From my point of view character is the more important. Your character, or core beliefs, dictate how you act  and those visible actions will result in a reputation. It is very possible that individuals without a full understanding of a situation will have a negative perception of you and/or your actions, but in the end that is really a battle for them to resolve.

I submit to you that:
To remain righteous an individual must do the right thing, without regard for what others will think or how they will respond. To that end…The right thing to do remains so even in adversity.

In the end we are the sum of what we have done and what we have failed to do.

Sunday, May 8, 2011

Data Modeling...Immutable Data

Recently I had an email dialog with a colleague that I have a great deal of respect for. The general topic was on accessing data within a database by know/constant values. Basically we needed to retrieve data from a table with one value, and cross reference it to a second value.

Everyone is thinking, "Okay...What's the big deal? We do that every day.", and I agree. At first blush this is something software developers do all of the time.
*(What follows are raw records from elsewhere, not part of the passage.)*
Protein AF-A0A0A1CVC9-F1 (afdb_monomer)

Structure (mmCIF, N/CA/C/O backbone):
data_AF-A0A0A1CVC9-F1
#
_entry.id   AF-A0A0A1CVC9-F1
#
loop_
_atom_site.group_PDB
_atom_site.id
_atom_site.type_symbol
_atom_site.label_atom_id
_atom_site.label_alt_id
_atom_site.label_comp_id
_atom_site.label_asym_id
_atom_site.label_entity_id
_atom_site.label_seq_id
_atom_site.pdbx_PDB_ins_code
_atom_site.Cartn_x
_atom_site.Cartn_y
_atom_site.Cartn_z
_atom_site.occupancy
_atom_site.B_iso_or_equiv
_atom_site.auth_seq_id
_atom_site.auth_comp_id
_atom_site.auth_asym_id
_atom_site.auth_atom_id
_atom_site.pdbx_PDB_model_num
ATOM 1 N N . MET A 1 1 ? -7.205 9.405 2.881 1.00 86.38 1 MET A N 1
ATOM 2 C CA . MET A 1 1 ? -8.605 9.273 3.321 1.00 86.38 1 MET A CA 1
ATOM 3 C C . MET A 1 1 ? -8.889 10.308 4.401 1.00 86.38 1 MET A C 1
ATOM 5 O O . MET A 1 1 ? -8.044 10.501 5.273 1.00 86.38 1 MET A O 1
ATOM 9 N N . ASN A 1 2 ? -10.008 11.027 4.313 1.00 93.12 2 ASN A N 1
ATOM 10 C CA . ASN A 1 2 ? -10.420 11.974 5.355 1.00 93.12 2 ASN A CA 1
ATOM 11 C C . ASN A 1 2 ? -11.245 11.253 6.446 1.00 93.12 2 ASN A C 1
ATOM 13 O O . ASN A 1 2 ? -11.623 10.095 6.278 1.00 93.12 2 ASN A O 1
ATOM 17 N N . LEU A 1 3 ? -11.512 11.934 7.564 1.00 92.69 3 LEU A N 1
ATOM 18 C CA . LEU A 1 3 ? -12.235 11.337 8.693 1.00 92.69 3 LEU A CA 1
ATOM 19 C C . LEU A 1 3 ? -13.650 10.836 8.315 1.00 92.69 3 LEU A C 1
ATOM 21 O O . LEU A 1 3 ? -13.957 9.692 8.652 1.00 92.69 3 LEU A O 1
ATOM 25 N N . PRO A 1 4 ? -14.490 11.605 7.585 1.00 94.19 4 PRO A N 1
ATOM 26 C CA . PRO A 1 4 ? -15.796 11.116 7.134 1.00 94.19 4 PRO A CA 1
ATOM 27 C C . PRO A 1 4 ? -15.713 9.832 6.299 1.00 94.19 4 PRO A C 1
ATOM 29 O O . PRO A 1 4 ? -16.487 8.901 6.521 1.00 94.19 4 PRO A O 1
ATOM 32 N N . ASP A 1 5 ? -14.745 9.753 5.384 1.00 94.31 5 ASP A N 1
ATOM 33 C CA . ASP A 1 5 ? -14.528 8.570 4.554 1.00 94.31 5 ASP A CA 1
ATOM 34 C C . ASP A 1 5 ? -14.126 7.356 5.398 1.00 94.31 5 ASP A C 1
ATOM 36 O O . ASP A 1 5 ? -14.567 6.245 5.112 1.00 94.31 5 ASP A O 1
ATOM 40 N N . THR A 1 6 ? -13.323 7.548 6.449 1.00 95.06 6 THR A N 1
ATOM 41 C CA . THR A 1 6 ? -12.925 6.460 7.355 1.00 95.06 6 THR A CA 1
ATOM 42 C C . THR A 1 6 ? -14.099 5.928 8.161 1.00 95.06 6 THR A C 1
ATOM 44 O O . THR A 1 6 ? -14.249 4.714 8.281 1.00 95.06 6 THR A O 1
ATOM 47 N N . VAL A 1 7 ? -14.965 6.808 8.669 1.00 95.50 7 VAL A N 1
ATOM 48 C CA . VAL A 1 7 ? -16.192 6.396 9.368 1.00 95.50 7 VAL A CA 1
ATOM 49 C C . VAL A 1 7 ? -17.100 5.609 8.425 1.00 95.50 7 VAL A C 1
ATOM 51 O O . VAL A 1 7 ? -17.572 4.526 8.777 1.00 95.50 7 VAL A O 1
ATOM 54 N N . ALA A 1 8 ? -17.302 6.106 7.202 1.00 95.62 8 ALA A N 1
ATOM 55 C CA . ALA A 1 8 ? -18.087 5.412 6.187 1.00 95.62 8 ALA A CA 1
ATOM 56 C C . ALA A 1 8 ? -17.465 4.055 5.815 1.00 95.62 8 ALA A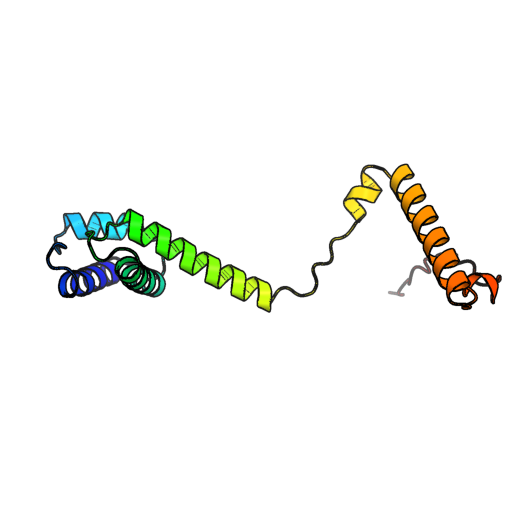 C 1
ATOM 58 O O . ALA A 1 8 ? -18.176 3.058 5.684 1.00 95.62 8 ALA A O 1
ATOM 59 N N . PHE A 1 9 ? -16.138 3.994 5.688 1.00 95.44 9 PHE A N 1
ATOM 60 C CA . PHE A 1 9 ? -15.402 2.765 5.412 1.00 95.44 9 PHE A CA 1
ATOM 61 C C . PHE A 1 9 ? -15.558 1.738 6.536 1.00 95.44 9 PHE A C 1
ATOM 63 O O . PHE A 1 9 ? -15.893 0.593 6.252 1.00 95.44 9 PHE A O 1
ATOM 70 N N . LEU A 1 10 ? -15.376 2.132 7.798 1.00 95.81 10 LEU A N 1
ATOM 71 C CA . LEU A 1 10 ? -15.530 1.231 8.942 1.00 95.81 10 LEU A CA 1
ATOM 72 C C . LEU A 1 10 ? -16.969 0.758 9.127 1.00 95.81 10 LEU A C 1
ATOM 74 O O . LEU A 1 10 ? -17.186 -0.404 9.458 1.00 95.81 10 LEU A O 1
ATOM 78 N N . THR A 1 11 ? -17.945 1.624 8.852 1.00 95.81 11 THR A N 1
ATOM 79 C CA . THR A 1 11 ? -19.369 1.259 8.852 1.00 95.81 11 THR A CA 1
ATOM 80 C C . THR A 1 11 ? -19.681 0.225 7.773 1.00 95.81 11 THR A C 1
ATOM 82 O O . THR A 1 11 ? -20.422 -0.721 8.008 1.00 95.81 11 THR A O 1
ATOM 85 N N . TRP A 1 12 ? -19.099 0.371 6.584 1.00 95.50 12 TRP A N 1
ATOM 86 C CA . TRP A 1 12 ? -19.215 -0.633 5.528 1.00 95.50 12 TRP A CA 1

But in this specific case the lookup value was going to be persisted within XML, and at the same time the persisted value is visible to end-users. One more point. Within our system there is no place that the end-user can change the lookup value, they can only see it. We want the lookup value to be immutable because there is no way to ensure that if one of the values changes, we will remember to change the other. The end-user cannot change it, and the software application don’t change it.
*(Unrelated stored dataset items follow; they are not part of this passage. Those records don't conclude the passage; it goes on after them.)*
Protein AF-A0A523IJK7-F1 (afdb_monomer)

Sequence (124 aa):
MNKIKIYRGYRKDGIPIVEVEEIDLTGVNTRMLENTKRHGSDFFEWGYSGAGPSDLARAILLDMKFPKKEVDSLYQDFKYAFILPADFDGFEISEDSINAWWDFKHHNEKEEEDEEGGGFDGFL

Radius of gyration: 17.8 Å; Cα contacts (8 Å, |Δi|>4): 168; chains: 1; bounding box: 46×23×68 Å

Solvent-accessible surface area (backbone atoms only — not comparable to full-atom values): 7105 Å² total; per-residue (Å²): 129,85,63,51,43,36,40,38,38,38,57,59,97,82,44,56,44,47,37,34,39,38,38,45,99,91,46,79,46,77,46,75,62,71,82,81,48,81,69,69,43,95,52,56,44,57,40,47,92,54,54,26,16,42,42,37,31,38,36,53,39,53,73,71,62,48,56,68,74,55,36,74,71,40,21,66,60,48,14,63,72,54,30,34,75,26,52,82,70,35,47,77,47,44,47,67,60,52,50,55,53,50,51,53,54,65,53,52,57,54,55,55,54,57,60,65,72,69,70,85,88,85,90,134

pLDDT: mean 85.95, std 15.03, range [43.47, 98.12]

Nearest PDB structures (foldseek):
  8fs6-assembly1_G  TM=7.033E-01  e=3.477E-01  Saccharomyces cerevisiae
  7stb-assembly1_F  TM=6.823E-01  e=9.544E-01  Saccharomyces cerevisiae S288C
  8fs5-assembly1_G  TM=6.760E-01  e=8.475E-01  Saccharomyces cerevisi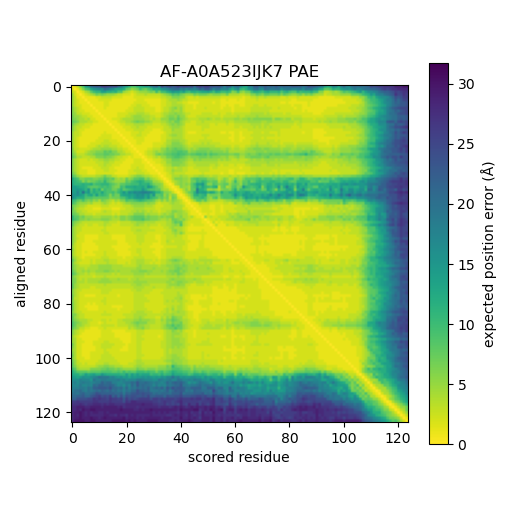ae
  7sh2-assembly1_G  TM=5.414E-01  e=9.544E-01  Saccharomyces cerevisiae
  8fs7-assembly1_G  TM=5.411E-01  e=1.629E+00  Saccharomyces cerevisiae

Foldseek 3Di:
DDWKWKWKWAADVNAIWIKIWTQDPVGTDIDTQDQPCPVVDPHAAAQADDDNLLSVLLSVCVVVVDDNVVSVVCSVVSSVVAGNNDDRRMDMDIPVNVVVVVVVVVVVVVVVVVVVVPPDDDDD

Mean predicted aligned error: 7.61 Å

Secondary structure (DSSP, 8-state):
---EEEEEEEEETTEEEEEEEEEETTEEEEEEPP---TT--SS---SSSSHHHHHHHHHHHHHTT--HHHHHHHHHHHIIIIISSSBTTEEEEEHHHHHHHHHHHHHHHHHHHHHHTT------

Structure (mmCIF, N/CA/C/O backbone):
data_AF-A0A523IJK7-F1
#
_entry.id   AF-A0A523IJK7-F1
#
loop_
_atom_site.group_PDB
_atom_site.id
_atom_site.type_symbol
_atom_site.label_atom_id
_atom_site.label_alt_id
_atom_site.label_comp_id
_atom_site.label_asym_id
_atom_site.label_entity_id
_atom_site.label_seq_id
_atom_site.pdbx_PDB_ins_code
_atom_site.Cartn_x
_atom_site.Cartn_y
_atom_site.Cartn_z
_atom_site.occupancy
_atom_site.B_iso_or_equiv
_atom_site.auth_seq_id
_atom_site.auth_comp_id
_atom_site.auth_asym_id
_atom_site.auth_atom_id
_atom_site.pdbx_PDB_model_num
ATOM 1 N N . MET A 1 1 ? -20.106 5.802 7.353 1.00 50.97 1 MET A N 1
ATOM 2 C CA . MET A 1 1 ? -20.283 4.460 6.757 1.00 50.97 1 MET A CA 1
ATOM 3 C C . MET A 1 1 ? -18.897 3.871 6.625 1.00 50.97 1 MET A C 1
ATOM 5 O O . MET A 1 1 ? -18.041 4.590 6.122 1.00 50.97 1 MET A O 1
ATOM 9 N N . ASN A 1 2 ? -18.657 2.656 7.123 1.00 69.00 2 ASN A N 1
ATOM 10 C CA . ASN A 1 2 ? -17.365 2.006 6.903 1.00 69.00 2 ASN A CA 1
ATOM 11 C C . ASN A 1 2 ? -17.272 1.625 5.432 1.00 69.00 2 ASN A C 1
ATOM 13 O O . ASN A 1 2 ? -18.178 0.998 4.886 1.00 69.00 2 ASN A O 1
ATOM 17 N N . LYS A 1 3 ? -16.207 2.100 4.810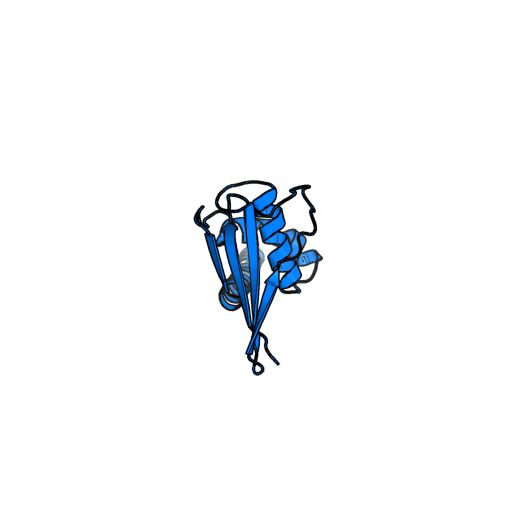 1.00 83.69 3 LYS A N 1
ATOM 18 C CA . LYS A 1 3 ? -15.862 1.882 3.420 1.00 83.69 3 LYS A CA 1
ATOM 19 C C . LYS A 1 3 ? -14.631 1.000 3.457 1.00 83.69 3 LYS A C 1
ATOM 21 O O . LYS A 1 3 ? -13.667 1.401 4.090 1.00 83.69 3 LYS A O 1
ATOM 26 N N . ILE A 1 4 ? -14.718 -0.181 2.861 1.00 92.69 4 ILE A N 1
ATOM 27 C CA . ILE A 1 4 ? -13.640 -1.170 2.871 1.00 92.69 4 ILE A CA 1
ATOM 28 C C . ILE A 1 4 ? -12.747 -0.899 1.672 1.00 92.69 4 ILE A C 1
ATOM 30 O O . ILE A 1 4 ? -13.258 -0.715 0.564 1.00 92.69 4 ILE A O 1
ATOM 34 N N . LYS A 1 5 ? -11.434 -0.896 1.876 1.00 96.81 5 LYS A N 1
ATOM 35 C CA . LYS A 1 5 ? -10.458 -0.768 0.795 1.00 96.81 5 LYS A CA 1
ATOM 36 C C . LYS A 1 5 ? -9.769 -2.083 0.464 1.00 96.81 5 LYS A C 1
ATOM 38 O O . LYS A 1 5 ? -9.412 -2.861 1.346 1.00 96.81 5 LYS A O 1
ATOM 43 N N . ILE A 1 6 ? -9.526 -2.290 -0.824 1.00 97.94 6 ILE A N 1
ATOM 44 C CA . ILE A 1 6 ? -8.686 -3.359 -1.356 1.00 97.94 6 ILE A CA 1
ATOM 45 C C . ILE A 1 6 ? -7.674 -2.726 -2.308 1.00 97.94 6 ILE A C 1
ATOM 47 O O . ILE A 1 6 ? -8.043 -2.071 -3.281 1.00 97.94 6 ILE A O 1
ATOM 51 N N . TYR A 1 7 ? -6.392 -2.919 -2.023 1.00 98.12 7 TYR A N 1
ATOM 52 C CA . TYR A 1 7 ? -5.281 -2.445 -2.838 1.00 98.12 7 TYR A CA 1
ATOM 53 C C . TYR A 1 7 ? -4.835 -3.562 -3.776 1.00 98.12 7 TYR A C 1
ATOM 55 O O . TYR A 1 7 ? -4.475 -4.643 -3.310 1.00 98.12 7 TYR A O 1
ATOM 63 N N . ARG A 1 8 ? -4.826 -3.301 -5.084 1.00 98.06 8 ARG A N 1
ATOM 64 C CA . ARG A 1 8 ? -4.407 -4.263 -6.110 1.00 98.06 8 ARG A CA 1
ATOM 65 C C . ARG A 1 8 ? -3.240 -3.727 -6.910 1.00 98.06 8 ARG A C 1
ATOM 67 O O . ARG A 1 8 ? -3.367 -2.697 -7.565 1.00 98.06 8 ARG A O 1
ATOM 74 N N . GLY A 1 9 ? -2.122 -4.440 -6.867 1.00 97.25 9 GLY A N 1
ATOM 75 C CA . GLY A 1 9 ? -0.969 -4.187 -7.720 1.00 97.25 9 GLY A CA 1
ATOM 76 C C . GLY A 1 9 ? -0.960 -5.145 -8.902 1.00 97.25 9 GLY A C 1
ATOM 77 O O . GLY A 1 9 ? -1.107 -6.348 -8.710 1.00 97.25 9 GLY A O 1
ATOM 78 N N . TYR A 1 10 ? -0.758 -4.635 -10.112 1.00 96.38 10 TYR A N 1
ATOM 79 C CA . TYR A 1 10 ? -0.517 -5.446 -11.307 1.00 96.38 10 TYR A CA 1
ATOM 80 C C . TYR A 1 10 ? 0.359 -4.687 -12.307 1.00 96.38 10 TYR A C 1
ATOM 82 O O . TYR A 1 10 ? 0.483 -3.464 -12.245 1.00 96.38 10 TYR A O 1
ATOM 90 N N . ARG A 1 11 ? 0.974 -5.399 -13.253 1.00 93.62 11 ARG A N 1
ATOM 91 C CA . ARG A 1 11 ? 1.760 -4.783 -14.334 1.00 93.62 11 ARG A CA 1
ATOM 92 C C . ARG A 1 11 ? 0.981 -4.799 -15.642 1.00 93.62 11 ARG A C 1
ATOM 94 O O . ARG A 1 11 ? 0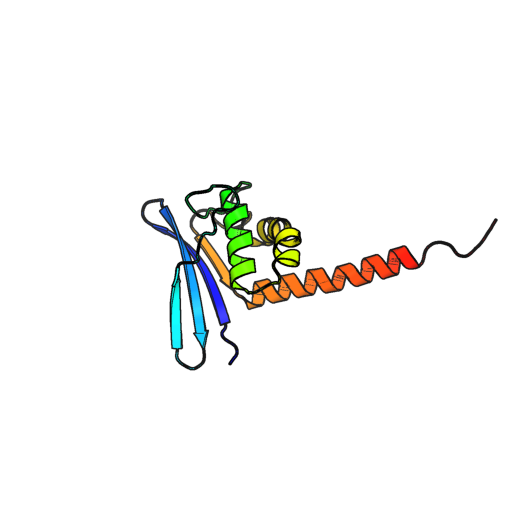.565 -5.854 -16.110 1.00 93.62 11 ARG A O 1
ATOM 101 N N . LYS A 1 12 ? 0.815 -3.631 -16.262 1.00 92.19 12 LYS A N 1
ATOM 102 C CA . LYS A 1 12 ? 0.236 -3.477 -17.603 1.00 92.19 12 LYS A CA 1
ATOM 103 C C . LYS A 1 12 ? 1.332 -3.031 -18.557 1.00 92.19 12 LYS A C 1
ATOM 105 O O . LYS A 1 12 ? 1.890 -1.955 -18.381 1.00 92.19 12 LYS A O 1
ATOM 110 N N . ASP A 1 13 ? 1.667 -3.876 -19.528 1.00 91.88 13 ASP A N 1
ATOM 111 C CA . ASP A 1 13 ? 2.775 -3.640 -20.466 1.00 91.88 13 ASP A CA 1
ATOM 112 C C . ASP A 1 13 ? 4.113 -3.349 -19.749 1.00 91.88 13 ASP A C 1
ATOM 114 O O . ASP A 1 13 ? 4.906 -2.511 -20.168 1.00 91.88 13 ASP A O 1
ATOM 118 N N . GLY A 1 14 ? 4.345 -4.025 -18.616 1.00 88.75 14 GLY A N 1
ATOM 119 C CA . GLY A 1 14 ? 5.521 -3.831 -17.760 1.00 88.75 14 GLY A CA 1
ATOM 120 C C . GLY A 1 14 ? 5.458 -2.606 -16.841 1.00 88.75 14 GLY A C 1
ATOM 121 O O . GLY A 1 14 ? 6.318 -2.465 -15.978 1.00 88.75 14 GLY A O 1
ATOM 122 N N . ILE A 1 15 ? 4.439 -1.752 -16.975 1.00 89.62 15 ILE A N 1
ATOM 123 C CA . ILE A 1 15 ? 4.237 -0.588 -16.110 1.00 89.62 15 ILE A CA 1
ATOM 124 C C . ILE A 1 15 ? 3.459 -1.032 -14.868 1.00 89.62 15 ILE A C 1
ATOM 126 O O . ILE A 1 15 ? 2.343 -1.543 -15.010 1.00 89.62 15 ILE A O 1
ATOM 130 N N . PRO A 1 16 ? 4.004 -0.852 -13.656 1.00 93.69 16 PRO A N 1
ATOM 131 C CA . PRO A 1 16 ? 3.299 -1.199 -12.434 1.00 93.69 16 PRO A CA 1
ATOM 132 C C . PRO A 1 16 ? 2.185 -0.184 -12.151 1.00 93.69 16 PRO A C 1
ATOM 134 O O . PRO A 1 16 ? 2.380 1.034 -12.179 1.00 93.69 16 PRO A O 1
ATOM 137 N N . ILE A 1 17 ? 0.998 -0.714 -11.885 1.00 93.94 17 ILE A N 1
ATOM 138 C CA . ILE A 1 17 ? -0.225 0.021 -11.584 1.00 93.94 17 ILE A CA 1
ATOM 139 C C . ILE A 1 17 ? -0.734 -0.457 -10.230 1.00 93.94 17 ILE A C 1
ATOM 141 O O . ILE A 1 17 ? -0.697 -1.653 -9.939 1.00 93.94 17 ILE A O 1
ATOM 145 N N . VAL A 1 18 ? -1.204 0.485 -9.411 1.00 97.06 18 VAL A N 1
ATOM 146 C CA . VAL A 1 18 ? -1.861 0.177 -8.142 1.00 97.06 18 VAL A CA 1
ATOM 147 C C . VAL A 1 18 ? -3.222 0.849 -8.108 1.00 97.06 18 VAL A C 1
ATOM 149 O O . VAL A 1 18 ? -3.322 2.079 -8.121 1.00 97.06 18 VAL A O 1
ATOM 152 N N . GLU A 1 19 ? -4.260 0.028 -8.053 1.00 97.06 19 GLU A N 1
ATOM 153 C CA . GLU A 1 19 ? -5.645 0.458 -7.918 1.00 97.06 19 GLU A CA 1
ATOM 154 C C . GLU A 1 19 ? -6.128 0.244 -6.484 1.00 97.06 19 GLU A C 1
ATOM 156 O O . GLU A 1 19 ? -5.692 -0.666 -5.777 1.00 97.06 19 GLU A O 1
ATOM 161 N N . VAL A 1 20 ? -7.035 1.114 -6.055 1.00 97.69 20 VAL A N 1
ATOM 162 C CA . VAL A 1 20 ? -7.761 1.012 -4.797 1.00 97.69 20 VAL A CA 1
ATOM 163 C C . VAL A 1 20 ? -9.217 0.799 -5.153 1.00 97.69 20 VAL A C 1
ATOM 165 O O . VAL A 1 20 ? -9.857 1.689 -5.720 1.00 97.69 20 VAL A O 1
ATOM 168 N N . GLU A 1 21 ? -9.726 -0.376 -4.821 1.00 97.06 21 GLU A N 1
ATOM 169 C CA . GLU A 1 21 ? -11.156 -0.614 -4.780 1.00 97.06 21 GLU A CA 1
ATOM 170 C C . GLU A 1 21 ? -11.689 -0.206 -3.431 1.00 97.06 21 GLU A C 1
ATOM 172 O O . GLU A 1 21 ? -11.191 -0.625 -2.391 1.00 97.06 21 GLU A O 1
ATOM 177 N N . GLU A 1 22 ? -12.717 0.620 -3.458 1.00 95.44 22 GLU A N 1
ATOM 178 C CA . GLU A 1 22 ? -13.377 1.090 -2.273 1.00 95.44 22 GLU A CA 1
ATOM 179 C C . GLU A 1 22 ? -14.847 0.681 -2.324 1.00 95.44 22 GLU A C 1
ATOM 181 O O . GLU A 1 22 ? -15.594 1.069 -3.228 1.00 95.44 22 GLU A O 1
ATOM 186 N N . ILE A 1 23 ? -15.244 -0.126 -1.349 1.00 94.06 23 ILE A N 1
ATOM 187 C CA . ILE A 1 23 ? -16.528 -0.814 -1.306 1.00 94.06 23 ILE A CA 1
ATOM 188 C C . ILE A 1 23 ? -17.348 -0.221 -0.167 1.00 94.06 23 ILE A C 1
ATOM 190 O O . ILE A 1 23 ? -16.917 -0.208 0.987 1.00 94.06 23 ILE A O 1
ATOM 194 N N . ASP A 1 24 ? -18.543 0.266 -0.480 1.00 92.06 24 ASP A N 1
ATOM 195 C CA . ASP A 1 24 ? -19.510 0.739 0.508 1.00 92.06 24 ASP A CA 1
ATOM 196 C C . ASP A 1 24 ? -20.941 0.320 0.123 1.00 92.06 24 ASP A C 1
ATOM 198 O O . ASP A 1 24 ? -21.156 -0.455 -0.809 1.00 92.06 24 ASP A O 1
ATOM 202 N N . LEU A 1 25 ? -21.952 0.805 0.855 1.00 90.38 25 LEU A N 1
ATOM 203 C CA . LEU A 1 25 ? -23.350 0.432 0.588 1.00 90.38 25 LEU A CA 1
ATOM 204 C C . LEU A 1 25 ? -23.874 0.934 -0.771 1.00 90.38 25 LEU A C 1
ATOM 206 O O . LEU A 1 25 ? -24.957 0.526 -1.185 1.00 90.38 25 LEU A O 1
ATOM 210 N N . THR A 1 26 ? -23.156 1.837 -1.443 1.00 90.81 26 THR A N 1
ATOM 211 C CA . THR A 1 26 ? -23.518 2.386 -2.758 1.00 90.81 26 THR A CA 1
ATOM 212 C C . THR A 1 26 ? -22.894 1.610 -3.919 1.00 90.81 26 THR A C 1
ATOM 214 O O . THR A 1 26 ? -23.328 1.783 -5.058 1.00 90.81 26 THR A O 1
ATOM 217 N N . GLY A 1 27 ? -21.935 0.720 -3.639 1.00 91.94 27 GLY A N 1
ATOM 218 C CA . GLY A 1 27 ? -21.296 -0.151 -4.621 1.00 91.94 27 GLY A CA 1
ATOM 219 C C . GLY A 1 27 ? -19.773 -0.165 -4.504 1.00 91.94 27 GLY A C 1
ATOM 220 O O . GLY A 1 27 ? -19.210 0.057 -3.434 1.00 91.94 27 GLY A O 1
ATOM 221 N N . VAL A 1 28 ? -19.118 -0.449 -5.631 1.00 94.31 28 VAL A N 1
ATOM 222 C CA . VAL A 1 28 ? -17.656 -0.483 -5.766 1.00 94.31 28 VAL A CA 1
ATOM 223 C C . VAL A 1 28 ? -17.203 0.733 -6.567 1.00 94.31 28 VAL A C 1
ATOM 225 O O . VAL A 1 28 ? -17.718 0.992 -7.656 1.00 94.31 28 VAL A O 1
ATOM 228 N N . ASN A 1 29 ? -16.235 1.471 -6.033 1.00 94.94 29 ASN A N 1
ATOM 229 C CA . ASN A 1 29 ? -15.533 2.544 -6.728 1.00 94.94 29 ASN A CA 1
ATOM 230 C C . ASN A 1 29 ? -14.052 2.180 -6.848 1.00 94.94 29 ASN A C 1
ATOM 232 O O . ASN A 1 29 ? -13.432 1.837 -5.847 1.00 94.94 29 ASN A O 1
A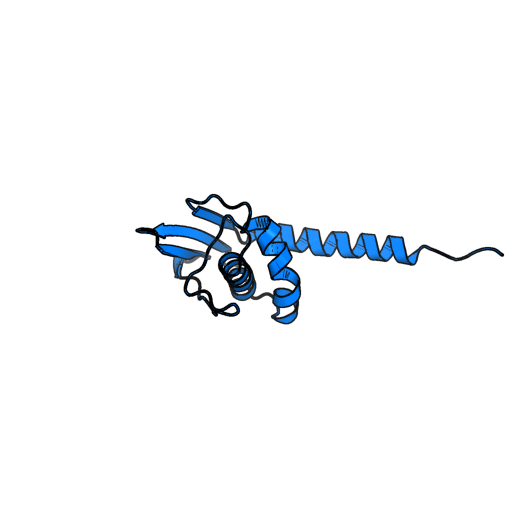TOM 236 N N . THR A 1 30 ? -13.486 2.292 -8.047 1.00 96.12 30 THR A N 1
ATOM 237 C CA . THR A 1 30 ? -12.064 2.032 -8.290 1.00 96.12 30 THR A CA 1
ATOM 238 C C . THR A 1 30 ? -11.347 3.326 -8.647 1.00 96.12 30 THR A C 1
ATOM 240 O O . THR A 1 30 ? -11.794 4.081 -9.515 1.00 96.12 30 THR A O 1
ATOM 243 N N . ARG A 1 31 ? -10.195 3.567 -8.017 1.00 95.56 31 ARG A N 1
ATOM 244 C CA . ARG A 1 31 ? -9.303 4.689 -8.341 1.00 95.56 31 ARG A CA 1
ATOM 245 C C . ARG A 1 31 ? -7.840 4.272 -8.330 1.00 95.56 31 ARG A C 1
ATOM 247 O O . ARG A 1 31 ? -7.472 3.296 -7.692 1.00 95.56 31 ARG A O 1
ATOM 254 N N . MET A 1 32 ? -6.989 5.071 -8.962 1.00 95.31 32 MET A N 1
ATOM 255 C CA . MET A 1 32 ? -5.538 4.902 -8.858 1.00 95.31 32 MET A CA 1
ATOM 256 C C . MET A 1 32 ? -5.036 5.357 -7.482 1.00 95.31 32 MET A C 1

So let’s get to the point.

Immutable data is information within a file, table, or program that is "unchangeable". Given my description of the system above you should agree that the value in question is immutable. Right?

Well I think there is one more rule that needs to be applied to the definition of immutable when working with software systems; The end-user cannot see it.

"How does an end-user having read-only access to a data element impact immutability?" you should ask. Directly...If end-users can see something, they will eventually ask for that thing to be changed. Right? Right. That is one of the natural laws, and if it isn't it should be.

As soon as we introduce the human factor into the equation things get a little soft. Once upon a time many of us believed that things like usernames, credit card numbers, and policy numbers where immutable from a software systems perspective. That is until a person gets re-married, or their account number has three sixes within it, or they have an unlucky number that appears in their policy number. Whatever the reason, data immutability is directly related to viability. Period. Don't fool yourself otherwise.

I have a general rule...System values can only remain system values if they are only visible to the system. At the same time, users should never be restricted from changing their username, because we as software developers have used it in a "special way".

So in summary, here is my definition of "immutable" from a software systems design perspective:

Definition: Immutable - im·mu·ta·ble [ih-myoo-tuh-buhl] 

- adjective
Information contained within a software system that is never changed, can never be changed, and is never visible to end-users of the system.